Vibrations are not only important for plants’ developmental processes, they can also be important for plant–animal interactions. For instance,
Arabidopsis thaliana increases its anti-herbivory defenses when stimulated with its herbivores’ chewing vibrations [
11], and
Oenothera drummondii increases its nectar sugar concentration when exposed to the buzzing vibrations of its pollinators [
13]. Plants that are constantly exposed to vibrational noise, like plants in a windmill field, could have a harder time detecting the chewing vibrations of their herbivores, making them more vulnerable to higher herbivory intensity. In our study we also tested whether vibrational noise affected herbivory by
Spodoptera exigua, a generalist caterpillar. We did not find any evidence that vibrational noise affected herbivory directly or indirectly (see our methods for the difference between direct and indirect exposure). Our results suggest that the stimulus to which we exposed our plants might not have elicited a chemical anti-herbivory response in the plants, such as shown by [
11]. However, in our experimental setup, we used caterpillar delta weight as a proxy for herbivory intensity, which might not be the most accurate measurement of effects on herbivory, since fluctuations in weight might also be related to the individual moving activity patterns of the caterpillars. Therefore, future studies should consider using the percentage of leaf consumed instead of caterpillar weight.

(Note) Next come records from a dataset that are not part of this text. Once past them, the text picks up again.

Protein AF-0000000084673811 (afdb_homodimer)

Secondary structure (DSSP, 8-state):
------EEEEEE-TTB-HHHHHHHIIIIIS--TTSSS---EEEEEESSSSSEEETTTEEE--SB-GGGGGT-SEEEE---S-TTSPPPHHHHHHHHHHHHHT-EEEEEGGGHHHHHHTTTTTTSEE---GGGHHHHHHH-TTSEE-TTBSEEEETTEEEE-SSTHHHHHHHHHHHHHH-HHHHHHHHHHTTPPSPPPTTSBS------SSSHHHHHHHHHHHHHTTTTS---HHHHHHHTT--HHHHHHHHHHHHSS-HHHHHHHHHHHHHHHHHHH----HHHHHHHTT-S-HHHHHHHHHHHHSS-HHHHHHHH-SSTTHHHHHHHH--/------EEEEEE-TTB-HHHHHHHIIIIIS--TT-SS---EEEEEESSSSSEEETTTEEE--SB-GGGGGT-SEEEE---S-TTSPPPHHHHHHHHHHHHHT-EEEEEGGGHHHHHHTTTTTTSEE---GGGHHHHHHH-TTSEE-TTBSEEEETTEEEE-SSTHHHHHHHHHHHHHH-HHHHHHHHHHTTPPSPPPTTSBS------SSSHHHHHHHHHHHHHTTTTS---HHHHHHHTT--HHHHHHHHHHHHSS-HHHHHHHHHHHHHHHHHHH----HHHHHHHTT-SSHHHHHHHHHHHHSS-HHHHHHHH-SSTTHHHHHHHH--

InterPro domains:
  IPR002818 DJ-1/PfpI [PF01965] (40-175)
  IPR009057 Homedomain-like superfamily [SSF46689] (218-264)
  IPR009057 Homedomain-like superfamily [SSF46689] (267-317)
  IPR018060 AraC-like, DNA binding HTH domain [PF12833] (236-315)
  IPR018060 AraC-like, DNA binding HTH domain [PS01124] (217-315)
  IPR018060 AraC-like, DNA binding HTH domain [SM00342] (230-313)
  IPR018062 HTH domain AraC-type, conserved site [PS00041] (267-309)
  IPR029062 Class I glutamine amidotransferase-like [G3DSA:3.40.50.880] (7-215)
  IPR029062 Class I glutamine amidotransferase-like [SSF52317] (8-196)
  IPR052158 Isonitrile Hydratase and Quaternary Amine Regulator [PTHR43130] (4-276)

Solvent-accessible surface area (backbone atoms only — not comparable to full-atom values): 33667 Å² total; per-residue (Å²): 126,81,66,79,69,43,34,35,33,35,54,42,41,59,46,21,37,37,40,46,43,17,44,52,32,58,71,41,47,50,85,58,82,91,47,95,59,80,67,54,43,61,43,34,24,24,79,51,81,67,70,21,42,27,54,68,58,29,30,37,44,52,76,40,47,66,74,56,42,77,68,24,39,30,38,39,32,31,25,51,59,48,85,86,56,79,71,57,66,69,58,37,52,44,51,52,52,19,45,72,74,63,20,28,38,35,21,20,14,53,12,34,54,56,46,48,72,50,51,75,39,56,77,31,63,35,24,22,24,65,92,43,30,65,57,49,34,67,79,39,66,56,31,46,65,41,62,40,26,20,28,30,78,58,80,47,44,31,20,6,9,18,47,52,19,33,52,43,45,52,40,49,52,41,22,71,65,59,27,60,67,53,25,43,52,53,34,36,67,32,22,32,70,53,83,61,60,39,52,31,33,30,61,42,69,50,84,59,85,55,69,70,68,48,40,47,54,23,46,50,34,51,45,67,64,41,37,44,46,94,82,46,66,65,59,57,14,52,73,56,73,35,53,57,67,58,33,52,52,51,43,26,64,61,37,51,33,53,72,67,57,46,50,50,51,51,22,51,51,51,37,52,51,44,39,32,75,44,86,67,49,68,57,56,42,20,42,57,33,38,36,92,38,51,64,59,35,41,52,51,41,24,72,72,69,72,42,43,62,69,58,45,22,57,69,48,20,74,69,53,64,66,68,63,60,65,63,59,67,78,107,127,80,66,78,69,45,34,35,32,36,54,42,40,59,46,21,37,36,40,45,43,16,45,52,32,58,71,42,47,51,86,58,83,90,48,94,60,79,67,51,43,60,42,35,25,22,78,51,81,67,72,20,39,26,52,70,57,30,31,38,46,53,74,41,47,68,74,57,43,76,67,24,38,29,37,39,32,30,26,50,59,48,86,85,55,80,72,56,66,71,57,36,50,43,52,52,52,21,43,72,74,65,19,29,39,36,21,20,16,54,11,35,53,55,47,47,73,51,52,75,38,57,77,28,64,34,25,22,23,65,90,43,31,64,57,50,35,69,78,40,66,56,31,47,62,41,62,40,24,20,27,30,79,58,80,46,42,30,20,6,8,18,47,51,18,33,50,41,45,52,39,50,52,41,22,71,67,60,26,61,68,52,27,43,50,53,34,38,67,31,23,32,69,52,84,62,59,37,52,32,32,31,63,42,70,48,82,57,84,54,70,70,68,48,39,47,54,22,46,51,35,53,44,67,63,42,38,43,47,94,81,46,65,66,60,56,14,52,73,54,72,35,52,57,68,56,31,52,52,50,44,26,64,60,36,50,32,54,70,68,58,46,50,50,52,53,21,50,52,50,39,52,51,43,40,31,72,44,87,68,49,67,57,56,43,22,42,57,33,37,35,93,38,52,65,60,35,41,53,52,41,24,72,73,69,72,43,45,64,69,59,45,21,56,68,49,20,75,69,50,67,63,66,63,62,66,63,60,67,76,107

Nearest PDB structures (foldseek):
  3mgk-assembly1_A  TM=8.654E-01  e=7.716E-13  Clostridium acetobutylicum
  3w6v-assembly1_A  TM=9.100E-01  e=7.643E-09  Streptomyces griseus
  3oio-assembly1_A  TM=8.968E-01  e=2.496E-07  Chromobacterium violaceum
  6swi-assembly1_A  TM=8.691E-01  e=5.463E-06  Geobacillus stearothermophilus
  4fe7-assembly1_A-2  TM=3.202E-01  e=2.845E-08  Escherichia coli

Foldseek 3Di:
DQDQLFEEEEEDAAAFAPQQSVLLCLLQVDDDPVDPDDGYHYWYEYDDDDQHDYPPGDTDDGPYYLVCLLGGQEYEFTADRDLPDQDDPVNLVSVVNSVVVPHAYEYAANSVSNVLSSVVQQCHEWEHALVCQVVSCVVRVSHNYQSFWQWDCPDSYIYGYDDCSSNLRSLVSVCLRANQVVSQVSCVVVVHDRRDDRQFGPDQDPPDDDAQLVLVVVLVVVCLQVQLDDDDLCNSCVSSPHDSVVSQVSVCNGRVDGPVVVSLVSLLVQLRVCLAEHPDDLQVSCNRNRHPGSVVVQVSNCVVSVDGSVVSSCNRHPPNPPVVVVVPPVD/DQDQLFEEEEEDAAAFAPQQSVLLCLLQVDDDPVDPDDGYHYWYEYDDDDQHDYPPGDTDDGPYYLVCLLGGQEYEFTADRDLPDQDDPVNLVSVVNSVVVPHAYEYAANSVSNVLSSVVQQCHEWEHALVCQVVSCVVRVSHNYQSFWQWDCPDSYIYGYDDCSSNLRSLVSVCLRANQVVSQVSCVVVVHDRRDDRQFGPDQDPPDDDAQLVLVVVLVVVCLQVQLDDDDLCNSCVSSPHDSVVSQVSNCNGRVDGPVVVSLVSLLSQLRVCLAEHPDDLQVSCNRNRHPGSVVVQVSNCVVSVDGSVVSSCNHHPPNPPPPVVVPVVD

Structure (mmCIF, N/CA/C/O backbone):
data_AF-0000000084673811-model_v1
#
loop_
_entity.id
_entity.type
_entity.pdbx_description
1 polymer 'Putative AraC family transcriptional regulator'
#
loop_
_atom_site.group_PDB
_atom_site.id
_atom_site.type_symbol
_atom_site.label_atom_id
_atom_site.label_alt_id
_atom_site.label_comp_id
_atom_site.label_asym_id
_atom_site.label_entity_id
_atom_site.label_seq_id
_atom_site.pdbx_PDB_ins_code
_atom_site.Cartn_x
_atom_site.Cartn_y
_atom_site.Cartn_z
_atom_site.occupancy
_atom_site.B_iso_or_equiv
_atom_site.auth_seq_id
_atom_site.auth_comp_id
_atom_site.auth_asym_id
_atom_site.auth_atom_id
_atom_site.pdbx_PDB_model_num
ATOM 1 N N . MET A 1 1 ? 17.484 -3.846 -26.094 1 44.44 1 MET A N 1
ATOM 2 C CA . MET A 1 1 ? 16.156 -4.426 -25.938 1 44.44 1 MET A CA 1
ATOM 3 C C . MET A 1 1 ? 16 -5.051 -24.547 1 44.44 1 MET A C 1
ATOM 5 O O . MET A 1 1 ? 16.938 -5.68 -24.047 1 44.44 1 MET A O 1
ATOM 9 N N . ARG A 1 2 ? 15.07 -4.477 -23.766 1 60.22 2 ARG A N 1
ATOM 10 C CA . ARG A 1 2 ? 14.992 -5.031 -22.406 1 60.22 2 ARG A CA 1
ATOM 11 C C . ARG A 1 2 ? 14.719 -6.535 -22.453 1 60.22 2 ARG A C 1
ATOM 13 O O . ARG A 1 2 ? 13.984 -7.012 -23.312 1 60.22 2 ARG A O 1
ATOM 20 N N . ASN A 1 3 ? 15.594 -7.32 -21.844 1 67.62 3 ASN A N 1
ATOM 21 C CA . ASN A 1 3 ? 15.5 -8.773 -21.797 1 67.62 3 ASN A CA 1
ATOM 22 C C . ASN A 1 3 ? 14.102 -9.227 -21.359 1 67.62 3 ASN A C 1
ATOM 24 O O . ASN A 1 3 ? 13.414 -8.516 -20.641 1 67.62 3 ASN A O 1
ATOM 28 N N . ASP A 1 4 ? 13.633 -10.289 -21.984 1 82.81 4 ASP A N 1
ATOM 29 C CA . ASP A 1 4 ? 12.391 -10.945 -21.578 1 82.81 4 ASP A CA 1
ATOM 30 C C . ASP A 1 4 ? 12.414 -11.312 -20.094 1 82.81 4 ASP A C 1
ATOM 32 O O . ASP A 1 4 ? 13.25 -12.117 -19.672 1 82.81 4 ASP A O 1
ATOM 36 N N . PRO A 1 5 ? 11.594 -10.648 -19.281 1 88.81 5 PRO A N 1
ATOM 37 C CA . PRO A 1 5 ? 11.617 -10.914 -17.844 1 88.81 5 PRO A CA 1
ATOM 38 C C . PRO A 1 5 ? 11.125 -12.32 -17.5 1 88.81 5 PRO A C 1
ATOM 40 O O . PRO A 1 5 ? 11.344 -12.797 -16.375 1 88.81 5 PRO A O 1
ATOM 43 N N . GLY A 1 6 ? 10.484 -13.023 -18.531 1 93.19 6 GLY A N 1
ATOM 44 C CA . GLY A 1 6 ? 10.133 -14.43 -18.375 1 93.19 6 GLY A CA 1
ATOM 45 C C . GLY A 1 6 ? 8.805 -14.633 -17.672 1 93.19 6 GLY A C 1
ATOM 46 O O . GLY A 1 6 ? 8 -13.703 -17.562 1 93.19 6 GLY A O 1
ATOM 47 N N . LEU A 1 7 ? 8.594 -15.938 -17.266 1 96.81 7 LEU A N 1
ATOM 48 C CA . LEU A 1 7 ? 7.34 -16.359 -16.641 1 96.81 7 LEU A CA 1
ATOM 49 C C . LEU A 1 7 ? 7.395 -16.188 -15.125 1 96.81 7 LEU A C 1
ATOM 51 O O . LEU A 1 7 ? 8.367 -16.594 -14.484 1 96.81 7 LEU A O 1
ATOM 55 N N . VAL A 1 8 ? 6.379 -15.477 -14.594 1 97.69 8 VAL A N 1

In a fast-changing world transitioning to renewable energy, it is important to investigate how vibrational noise induced by wind energy turbines might affect plant development and plant–insect interactions. In spite of our small sample size and methodological constraints, we believe that this study provides a first step towards understanding how plants respond to a relevant noise source. Finally, the positive effects on plant growth reported in this study may offset some of the potentially negative effects that we observed at the field sites from which we obtained the seismic noise recordings. At those organic crop fields, we observed that earthworm abundances decrease with increasing seismic noise levels [
17]. As earthworms are well-known ecosystem engineers influencing soil functioning, a negative effect on their populations may reverberate into reduced crop performances. Future studies should combine both direct and indirect effects on plants, animals, and perhaps even micro-organisms to obtain a better understanding of the impact of seismic noise on soil organisms.